[Stored data]
Segment Open
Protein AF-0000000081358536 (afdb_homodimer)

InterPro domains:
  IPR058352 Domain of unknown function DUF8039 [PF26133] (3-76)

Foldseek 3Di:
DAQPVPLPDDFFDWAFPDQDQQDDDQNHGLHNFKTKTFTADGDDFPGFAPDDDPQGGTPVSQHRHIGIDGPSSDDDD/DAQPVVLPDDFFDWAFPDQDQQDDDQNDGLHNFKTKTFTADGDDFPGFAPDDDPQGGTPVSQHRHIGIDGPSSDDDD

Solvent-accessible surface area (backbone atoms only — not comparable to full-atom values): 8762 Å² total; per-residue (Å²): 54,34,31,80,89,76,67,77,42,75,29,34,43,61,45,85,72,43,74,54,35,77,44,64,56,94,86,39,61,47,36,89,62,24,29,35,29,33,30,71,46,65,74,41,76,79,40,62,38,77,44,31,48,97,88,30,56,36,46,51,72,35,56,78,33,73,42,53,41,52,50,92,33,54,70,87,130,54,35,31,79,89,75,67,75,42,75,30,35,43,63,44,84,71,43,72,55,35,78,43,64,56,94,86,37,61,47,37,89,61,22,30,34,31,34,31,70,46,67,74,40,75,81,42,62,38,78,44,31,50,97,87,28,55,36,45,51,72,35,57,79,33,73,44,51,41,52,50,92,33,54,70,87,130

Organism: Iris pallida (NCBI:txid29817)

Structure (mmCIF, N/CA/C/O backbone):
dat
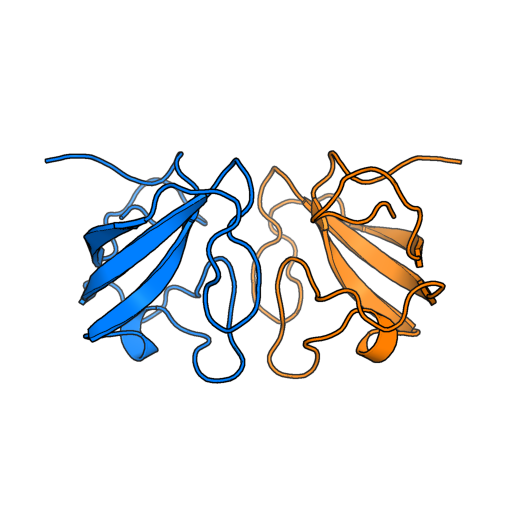a_AF-0000000081358536-model_v1
#
loop_
_entity.id
_entity.type
_entity.pdbx_description
1 polymer 'Transposase Tnp1/En/Spm-like domain-containing protein'
#
loop_
_atom_site.group_PDB
_atom_site.id
_atom_site.type_symbol
_atom_site.label_atom_id
_atom_site.label_alt_id
_atom_site.label_comp_id
_atom_site.label_asym_id
_atom_site.label_entity_id
_atom_site.label_seq_id
_atom_site.pdbx_PDB_ins_code
_atom_site.Cartn_x
_atom_site.Cartn_y
_atom_site.Cartn_z
_atom_site.occupancy
_atom_site.B_iso_or_equiv
_atom_site.auth_seq_id
_atom_site.auth_comp_id
_atom_site.auth_asym_id
_atom_site.auth_atom_id
_atom_site.pdbx_PDB_model_num
ATOM 1 N N . MET A 1 1 ? -3.844 -15.953 -4.289 1 97.88 1 MET A N 1
ATOM 2 C CA . MET A 1 1 ? -3.756 -14.492 -4.371 1 97.88 1 MET A CA 1
ATOM 3 C C . MET A 1 1 ? -4.18 -14 -5.75 1 97.88 1 MET A C 1
ATOM 5 O O . MET A 1 1 ? -3.559 -14.344 -6.758 1 97.88 1 MET A O 1
ATOM 9 N N . LEU A 1 2 ? -5.262 -13.172 -5.703 1 97.69 2 LEU A N 1
ATOM 10 C CA . LEU A 1 2 ? -5.746 -12.578 -6.945 1 97.69 2 LEU A CA 1
ATOM 11 C C . LEU A 1 2 ? -5.039 -11.258 -7.234 1 97.69 2 LEU A C 1
ATOM 13 O O . LEU A 1 2 ? -4.582 -10.578 -6.312 1 97.69 2 LEU A O 1
ATOM 17 N N . ASN A 1 3 ? -4.895 -10.977 -8.586 1 96.56 3 ASN A N 1
ATOM 18 C CA . ASN A 1 3 ? -4.449 -9.648 -8.992 1 96.56 3 ASN A CA 1
ATOM 19 C C . ASN A 1 3 ? -5.297 -8.555 -8.344 1 96.56 3 ASN A C 1
ATOM 21 O O . ASN A 1 3 ? -6.5 -8.461 -8.594 1 96.56 3 ASN A O 1
ATOM 25 N N . TRP A 1 4 ? -4.598 -7.723 -7.586 1 94.5 4 TRP A N 1
ATOM 26 C CA . TRP A 1 4 ? -5.383 -6.762 -6.816 1 94.5 4 TRP A CA 1
ATOM 27 C C . TRP A 1 4 ? -5.824 -5.594 -7.691 1 94.5 4 TRP A C 1
ATOM 29 O O . TRP A 1 4 ? -6.699 -4.816 -7.309 1 94.5 4 TRP A O 1
ATOM 39 N N . MET A 1 5 ? -5.254 -5.457 -8.844 1 90.12 5 MET A N 1
ATOM 40 C CA . MET A 1 5 ? -5.59 -4.359 -9.75 1 90.12 5 MET A CA 1
ATOM 41 C C . MET A 1 5 ? -6.828 -4.695 -10.57 1 90.12 5 MET A C 1
ATOM 43 O O . MET A 1
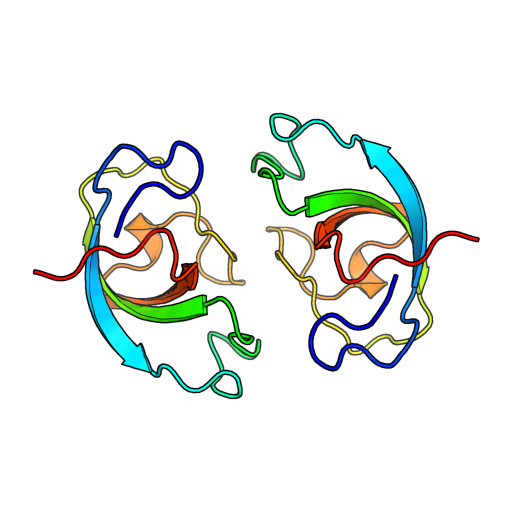 5 ? -7.668 -3.828 -10.82 1 90.12 5 MET A O 1
ATOM 47 N N . THR A 1 6 ? -6.906 -5.977 -10.945 1 89.25 6 THR A N 1
ATOM 48 C CA . THR A 1 6 ? -7.977 -6.352 -11.859 1 89.25 6 THR A CA 1
ATOM 49 C C . THR A 1 6 ? -9 -7.246 -11.164 1 89.25 6 THR A C 1
ATOM 51 O O . THR A 1 6 ? -10.133 -7.383 -11.625 1 89.25 6 THR A O 1
ATOM 54 N N . GLY A 1 7 ? -8.578 -7.887 -10.148 1 89.19 7 GLY A N 1
ATOM 55 C CA . GLY A 1 7 ? -9.445 -8.789 -9.406 1 89.19 7 GLY A CA 1
ATOM 56 C C . GLY A 1 7 ? -9.734 -10.086 -10.141 1 89.19 7 GLY A C 1
ATOM 57 O O . GLY A 1 7 ? -10.633 -10.836 -9.758 1 89.19 7 GLY A O 1
ATOM 58 N N . SER A 1 8 ? -9.109 -10.484 -11.133 1 87.69 8 SER A N 1
ATOM 59 C CA . SER A 1 8 ? -9.609 -11.547 -12.008 1 87.69 8 SER A CA 1
ATOM 60 C C . SER A 1 8 ? -8.594 -12.672 -12.148 1 87.69 8 SER A C 1
ATOM 62 O O . SER A 1 8 ? -8.953 -13.797 -12.5 1 87.69 8 SER A O 1
ATOM 64 N N . GLU A 1 9 ? -7.371 -12.43 -11.891 1 95.38 9 GLU A N 1
ATOM 65 C CA . GLU A 1 9 ? -6.32 -13.406 -12.164 1 95.38 9 GLU A CA 1
ATOM 66 C C . GLU A 1 9 ? -5.574 -13.789 -10.891 1 95.38 9 GLU A C 1
ATOM 68 O O . GLU A 1 9 ? -5.238 -12.922 -10.078 1 95.38 9 GLU A O 1
ATOM 73 N N . VAL A 1 10 ? -5.441 -15.219 -10.758 1 97.88 10 VAL A N 1
ATOM 74 C CA . VAL A 1 10 ? -4.531 -15.664 -9.703 1 97.88 10 VAL A CA 1
ATOM 75 C C . VAL A 1 10 ? -3.092 -15.328 -10.094 1 97.88 10 VAL A C 1
ATOM 77 O O . VAL A 1 10 ? -2.617 -15.742 -11.156 1 97.88 10 VAL A O 1
ATOM 80 N N . VAL A 1 11 ? -2.404 -14.656 -9.227 1 98.5 11 VAL A N 1
ATOM 81 C CA . VAL A 1 11 ? -1.082 -14.172 -9.609 1 98.5 11 VAL A CA 1
ATOM 82 C C . VAL A 1 11 ? -0.023 -14.805 -8.703 1 98.5 11 VAL A C 1
ATOM 84 O O . VAL A 1 11 ? 1.176 -14.695 -8.977 1 98.5 11 VAL A O 1
ATOM 87 N N . ALA A 1 12 ? -0.414 -15.484 -7.648 1 98.56 12 ALA A N 1
ATOM 88 C CA . ALA A 1 12 ? 0.53 -16.141 -6.742 1 98.56 12 ALA A CA 1
ATOM 89 C C . ALA A 1 12 ? -0.182 -17.125 -5.828 1 98.56 12 ALA A C 1
ATOM 91 O O . ALA A 1 12 ? -1.409 -17.094 -5.707 1 98.56 12 ALA A O 1
ATOM 92 N N . ILE A 1 13 ? 0.571 -18 -5.34 1 98.56 13 ILE A N 1
ATOM 93 C CA . ILE A 1 13 ? 0.178 -18.922 -4.285 1 98.56 13 ILE A CA 1
ATOM 94 C C . ILE A 1 13 ? 0.989 -18.641 -3.023 1 98.56 13 ILE A C 1
ATOM 96 O O . ILE A 1 13 ? 2.199 -18.422 -3.092 1 98.56 13 ILE A O 1
ATOM 100 N N . GLY A 1 14 ? 0.299 -18.578 -1.954 1 98.5 14 GLY A N 1
ATOM 101 C CA . GLY A 1 14 ? 0.984 -18.344 -0.693 1 98.5 14 GLY A CA 1
ATOM 102 C C . GLY A 1 14 ? 0.236 -18.906 0.504 1 98.5 14 GLY A C 1
ATOM 103 O O . GLY A 1 14 ? -0.823 -19.516 0.352 1 98.5 14 GLY A O 1
ATOM 104 N N . ASP A 1 15 ? 0.814 -18.781 1.686 1 98.44 15 ASP A N 1
ATOM 105 C CA . ASP A 1 15 ? 0.198 -19.141 2.959 1 98.44 15 ASP A CA 1
ATOM 106 C C . ASP A 1 15 ? -0.072 -17.906 3.809 1 98.44 15 ASP A C 1
ATOM 108 O O . ASP A 1 15 ? 0.682 -16.922 3.754 1 98.44 15 ASP A O 1
ATOM 112 N N . ILE A 1 16 ? -1.138 -18.078 4.66 1 98.38 16 ILE A N 1
ATOM 113 C CA . ILE A 1 16 ? -1.349 -17.031 5.645 1 98.38 16 ILE A CA 1
ATOM 114 C C . ILE A 1 16 ? -0.256 -17.094 6.711 1 98.38 16 ILE A C 1
ATOM 116 O O . ILE A 1 16 ? -0.106 -18.109 7.395 1 98.38 16 ILE A O 1
ATOM 120 N N . ALA A 1 17 ? 0.513 -16.016 6.762 1 98.62 17 ALA A N 1
ATOM 121 C CA . ALA A 1 17 ? 1.521 -15.906 7.812 1 98.62 17 ALA A CA 1
ATOM 122 C C . ALA A 1 17 ? 0.945 -15.227 9.055 1 98.62 17 ALA A C 1
ATOM 124 O O . ALA A 1 17 ? 1.338 -15.539 10.18 1 98.62 17 ALA A O 1
ATOM 125 N N . SER A 1 18 ? 0.004 -14.242 8.922 1 98.62 18 SER A N 1
ATOM 126 C CA . SER A 1 18 ? -0.68 -13.578 10.023 1 98.62 18 SER A CA 1
ATOM 127 C C . SER A 1 18 ? -1.956 -12.891 9.547 1 98.62 18 SER A C 1
ATOM 129 O O . SER A 1 18 ? -2.025 -12.406 8.422 1 98.62 18 SER A O 1
ATOM 131 N N . THR A 1 19 ? -2.939 -12.828 10.414 1 98.06 19 THR A N 1
ATOM 132 C CA . THR A 1 19 ? -4.16 -12.07 10.164 1 98.06 19 THR A CA 1
ATOM 133 C C . THR A 1 19 ? -4.324 -10.953 11.188 1 98.06 19 THR A C 1
ATOM 135 O O . THR A 1 19 ? -5.324 -10.227 11.172 1 98.06 19 THR A O 1
ATOM 138 N N . ASN A 1 20 ? -3.291 -10.82 12.055 1 97.81 20 ASN A N 1
ATOM 139 C CA . ASN A 1 20 ? -3.311 -9.773 13.07 1 97.81 20 ASN A CA 1
ATOM 140 C C . ASN A 1 20 ? -2.992 -8.406 12.477 1 97.81 20 ASN A C 1
ATOM 142 O O . ASN A 1 20 ? -1.883 -8.18 12 1 97.81 20 ASN A O 1
ATOM 146 N N . PRO A 1 21 ? -3.979 -7.453 12.594 1 95.25 21 PRO A N 1
ATOM 147 C CA . PRO A 1 21 ? -3.793 -6.156 11.938 1 95.25 21 PRO A CA 1
ATOM 148 C C . PRO A 1 21 ? -2.576 -5.398 12.469 1 95.25 21 PRO A C 1
ATOM 150 O O . PRO A 1 21 ? -2.059 -4.508 11.789 1 95.25 21 PRO A O 1
ATOM 153 N N . ASN A 1 22 ? -2.096 -5.77 13.633 1 94.69 22 ASN A N 1
ATOM 154 C CA . ASN A 1 22 ? -0.98 -5.051 14.234 1 94.69 22 ASN A CA 1
ATOM 155 C C . ASN A 1 22 ? 0.36 -5.672 13.852 1 94.69 22 ASN A C 1
ATOM 157 O O . ASN A 1 22 ? 1.417 -5.109 14.148 1 94.69 22 ASN A O 1
ATOM 161 N N . ASP A 1 23 ? 0.307 -6.797 13.227 1 96.94 23 ASP A N 1
ATOM 162 C CA . ASP A 1 23 ? 1.561 -7.398 12.781 1 96.94 23 ASP A CA 1
ATOM 163 C C . ASP A 1 23 ? 2.166 -6.613 11.617 1 96.94 23 ASP A C 1
ATOM 165 O O . ASP A 1 23 ? 1.444 -5.965 10.859 1 96.94 23 ASP A O 1
ATOM 169 N N . LEU A 1 24 ? 3.51 -6.723 11.602 1 94.5 24 LEU A N 1
ATOM 170 C CA . LEU A 1 24 ? 4.242 -5.875 10.672 1 94.5 24 LEU A CA 1
ATOM 171 C C . LEU A 1 24 ? 4.699 -6.68 9.453 1 94.5 24 LEU A C 1
ATOM 173 O O . LEU A 1 24 ? 5.113 -7.832 9.586 1 94.5 24 LEU A O 1
ATOM 177 N N . VAL A 1 25 ? 4.531 -6.047 8.336 1 95.12 25 VAL A N 1
ATOM 178 C CA . VAL A 1 25 ? 5.293 -6.438 7.152 1 95.12 25 VAL A CA 1
ATOM 179 C C . VAL A 1 25 ? 6.312 -5.352 6.812 1 95.12 25 VAL A C 1
ATOM 181 O O . VAL A 1 25 ? 5.938 -4.23 6.461 1 95.12 25 VAL A O 1
ATOM 184 N N . HIS A 1 26 ? 7.543 -5.676 6.945 1 87.44 26 HIS A N 1
ATOM 185 C CA . HIS A 1 26 ? 8.633 -4.734 6.734 1 87.44 26 HIS A CA 1
ATOM 186 C C . HIS A 1 26 ? 8.391 -3.424 7.477 1 87.44 26 HIS A C 1
ATOM 188 O O . HIS A 1 26 ? 8.453 -2.346 6.879 1 87.44 26 HIS A O 1
ATOM 194 N N . HIS A 1 27 ? 8.008 -3.441 8.672 1 84.5 27 HIS A N 1
ATOM 195 C CA . HIS A 1 27 ? 7.941 -2.371 9.664 1 84.5 27 HIS A CA 1
ATOM 196 C C . HIS A 1 27 ? 6.656 -1.567 9.516 1 84.5 27 HIS A C 1
ATOM 198 O O . HIS A 1 27 ? 6.508 -0.507 10.133 1 84.5 27 HIS A O 1
ATOM 204 N N . VAL A 1 28 ? 5.742 -1.985 8.656 1 90.38 28 VAL A N 1
ATOM 205 C CA . VAL A 1 28 ? 4.449 -1.33 8.484 1 90.38 28 VAL A CA 1
ATOM 206 C C . VAL A 1 28 ? 3.332 -2.262 8.945 1 90.38 28 VAL A C 1
ATOM 208 O O . VAL A 1 28 ? 3.297 -3.436 8.57 1 90.38 28 VAL A O 1
ATOM 211 N N . PRO A 1 29 ? 2.414 -1.727 9.766 1 92.5 29 PRO A N 1
ATOM 212 C CA . PRO A 1 29 ? 1.309 -2.582 10.195 1 92.5 29 PRO A CA 1
ATOM 213 C C . PRO A 1 29 ? 0.421 -3.033 9.039 1 92.5 29 PRO A C 1
ATOM 215 O O . PRO A 1 29 ? 0.258 -2.299 8.055 1 92.5 29 PRO A O 1
ATOM 218 N N . LEU A 1 30 ? -0.263 -4.207 9.086 1 95.38 30 LEU A N 1
ATOM 219 C CA . LEU A 1 30 ? -1.14 -4.785 8.078 1 95.38 30 LEU A CA 1
ATOM 220 C C . LEU A 1 30 ? -2.369 -3.91 7.855 1 95.38 30 LEU A C 1
ATOM 222 O O . LEU A 1 30 ? -2.787 -3.693 6.719 1 95.38 30 LEU A O 1
ATOM 226 N N . GLY A 1 31 ? -2.875 -3.496 9.055 1 91.5 31 GLY A N 1
ATOM 227 C CA . GLY A 1 31 ? -4.199 -2.898 8.992 1 91.5 31 GLY A CA 1
ATOM 228 C C . GLY A 1 31 ? -5.312 -3.926 8.93 1 91.5 31 GLY A C 1
ATOM 229 O O . GLY A 1 31 ? -5.055 -5.129 8.828 1 91.5 31 GLY A O 1
ATOM 230 N N . HIS A 1 32 ? -6.547 -3.51 8.992 1 89.88 32 HIS A N 1
ATOM 231 C CA . HIS A 1 32 ? -7.688 -4.395 9.203 1 89.88 32 HIS A CA 1
ATOM 232 C C . HIS A 1 32 ? -8.148 -5.02 7.887 1 89.88 32 HIS A C 1
ATOM 234 O O . HIS A 1 32 ? -8.914 -5.984 7.887 1 89.88 32 HIS A O 1
ATOM 240 N N . GLU A 1 33 ? -7.625 -4.539 6.777 1 93.75 33 GLU A N 1
ATOM 241 C CA . GLU A 1 33 ? -8.188 -4.984 5.508 1 93.75 33 GLU A CA 1
ATOM 242 C C . GLU A 1 33 ? -7.203 -5.879 4.754 1 93.75 33 GLU A C 1
ATOM 244 O O . GLU A 1 33 ? -7.41 -6.184 3.578 1 93.75 33 GLU A O 1
ATOM 249 N N . CYS A 1 34 ? -6.121 -6.238 5.461 1 97.19 34 CYS A N 1
ATOM 250 C CA . CYS A 1 34 ? -5.082 -7.004 4.785 1 97.19 34 CYS A CA 1
ATOM 251 C C . CYS A 1 34 ? -4.641 -8.195 5.633 1 97.19 34 CYS A C 1
ATOM 253 O O . CYS A 1 34 ? -4.832 -8.195 6.848 1 97.19 34 CYS A O 1
ATOM 255 N N . TYR A 1 35 ? -4.09 -9.195 4.957 1 98.44 35 TYR A N 1
ATOM 256 C CA . TYR A 1 35 ? -3.346 -10.281 5.586 1 98.44 35 TYR A CA 1
ATOM 257 C C . TYR A 1 35 ? -1.879 -10.242 5.18 1 98.44 35 TYR A C 1
ATOM 259 O O . TYR A 1 35 ? -1.524 -9.641 4.164 1 98.44 35 TYR A O 1
ATOM 267 N N . LYS A 1 36 ? -1.071 -10.789 6.047 1 98.56 36 LYS A N 1
ATOM 268 C CA . LYS A 1 36 ? 0.317 -11.117 5.734 1 98.56 36 LYS A CA 1
ATOM 269 C C . LYS A 1 36 ? 0.424 -12.492 5.082 1 98.56 36 LYS A C 1
ATOM 271 O O . LYS A 1 36 ? -0 -13.5 5.66 1 98.56 36 LYS A O 1
ATOM 276 N N . LEU A 1 37 ? 0.966 -12.594 3.871 1 98.81 37 LEU A N 1
ATOM 277 C CA . LEU A 1 37 ? 1.054 -13.867 3.16 1 98.81 37 LEU A CA 1
ATOM 278 C C . LEU A 1 37 ? 2.506 -14.211 2.842 1 98.81 37 LEU A C 1
ATOM 280 O O . LEU A 1 37 ? 3.287 -13.336 2.459 1 98.81 37 LEU A O 1
ATOM 284 N N . TRP A 1 38 ? 2.877 -15.438 3.129 1 98.75 38 TRP A N 1
ATOM 285 C CA . TRP A 1 38 ? 4.133 -15.984 2.621 1 98.75 38 TRP A CA 1
ATOM 286 C C . TRP A 1 38 ? 3.998 -16.375 1.155 1 98.75 38 TRP A C 1
ATOM 288 O O . TRP A 1 38 ? 3.111 -17.156 0.796 1 98.75 38 TRP A O 1
ATOM 298 N N . VAL A 1 39 ? 4.844 -15.883 0.324 1 98.75 39 VAL A N 1
ATOM 299 C CA . VAL A 1 39 ? 4.703 -16.125 -1.109 1 98.75 39 VAL A CA 1
ATOM 300 C C . VAL A 1 39 ? 5.48 -17.375 -1.508 1 98.75 39 VAL A C 1
ATOM 302 O O . VAL A 1 39 ? 6.703 -17.422 -1.349 1 98.75 39 VAL A O 1
ATOM 305 N N . HIS A 1 40 ? 4.809 -18.312 -2.078 1 98.62 40 HIS A N 1
ATOM 306 C CA . HIS A 1 40 ? 5.43 -19.562 -2.498 1 98.62 40 HIS A CA 1
ATOM 307 C C . HIS A 1 40 ? 5.742 -19.547 -3.992 1 98.62 40 HIS A C 1
ATOM 309 O O . HIS A 1 40 ? 6.82 -19.969 -4.41 1 98.62 40 HIS A O 1
ATOM 315 N N . GLU A 1 41 ? 4.762 -19.188 -4.762 1 98.62 41 GLU A N 1
ATOM 316 C CA . GLU A 1 41 ? 4.852 -19.188 -6.219 1 98.62 41 GLU A CA 1
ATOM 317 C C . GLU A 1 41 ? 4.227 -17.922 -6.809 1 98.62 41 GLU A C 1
Segment Closed
__WHAT YOU WILL DO__.
Scan the records above for the lines holding "ATOM 129 O O" and "ATOM 147 C CA". Transcribe those two and every line between them word for word, and no others.

__REPLY TO THE TASK__.
ATOM 129 O O . SER A 1 18 ? -2.025 -12.406 8.422 1 98.62 18 SER A O 1
ATOM 131 N N . THR A 1 19 ? -2.939 -12.828 10.414 1 98.06 19 THR A N 1
ATOM 132 C CA . THR A 1 19 ? -4.16 -12.07 10.164 1 98.06 19 THR A CA 1
ATOM 133 C C . THR A 1 19 ? -4.324 -10.953 11.188 1 98.06 19 THR A C 1
ATOM 135 O O . THR A 1 19 ? -5.324 -10.227 11.172 1 98.06 19 THR A O 1
ATOM 138 N N . ASN A 1 20 ? -3.291 -10.82 12.055 1 97.81 20 ASN A N 1
ATOM 139 C CA . ASN A 1 20 ? -3.311 -9.773 13.07 1 97.81 20 ASN A CA 1
ATOM 140 C C . ASN A 1 20 ? -2.992 -8.406 12.477 1 97.81 20 ASN A C 1
ATOM 142 O O . ASN A 1 20 ? -1.883 -8.18 12 1 97.81 20 ASN A O 1
ATOM 146 N N . PRO A 1 21 ? -3.979 -7.453 12.594 1 95.25 21 PRO A N 1
ATOM 147 C CA . PRO A 1 21 ? -3.793 -6.156 11.938 1 95.25 21 PRO A CA 1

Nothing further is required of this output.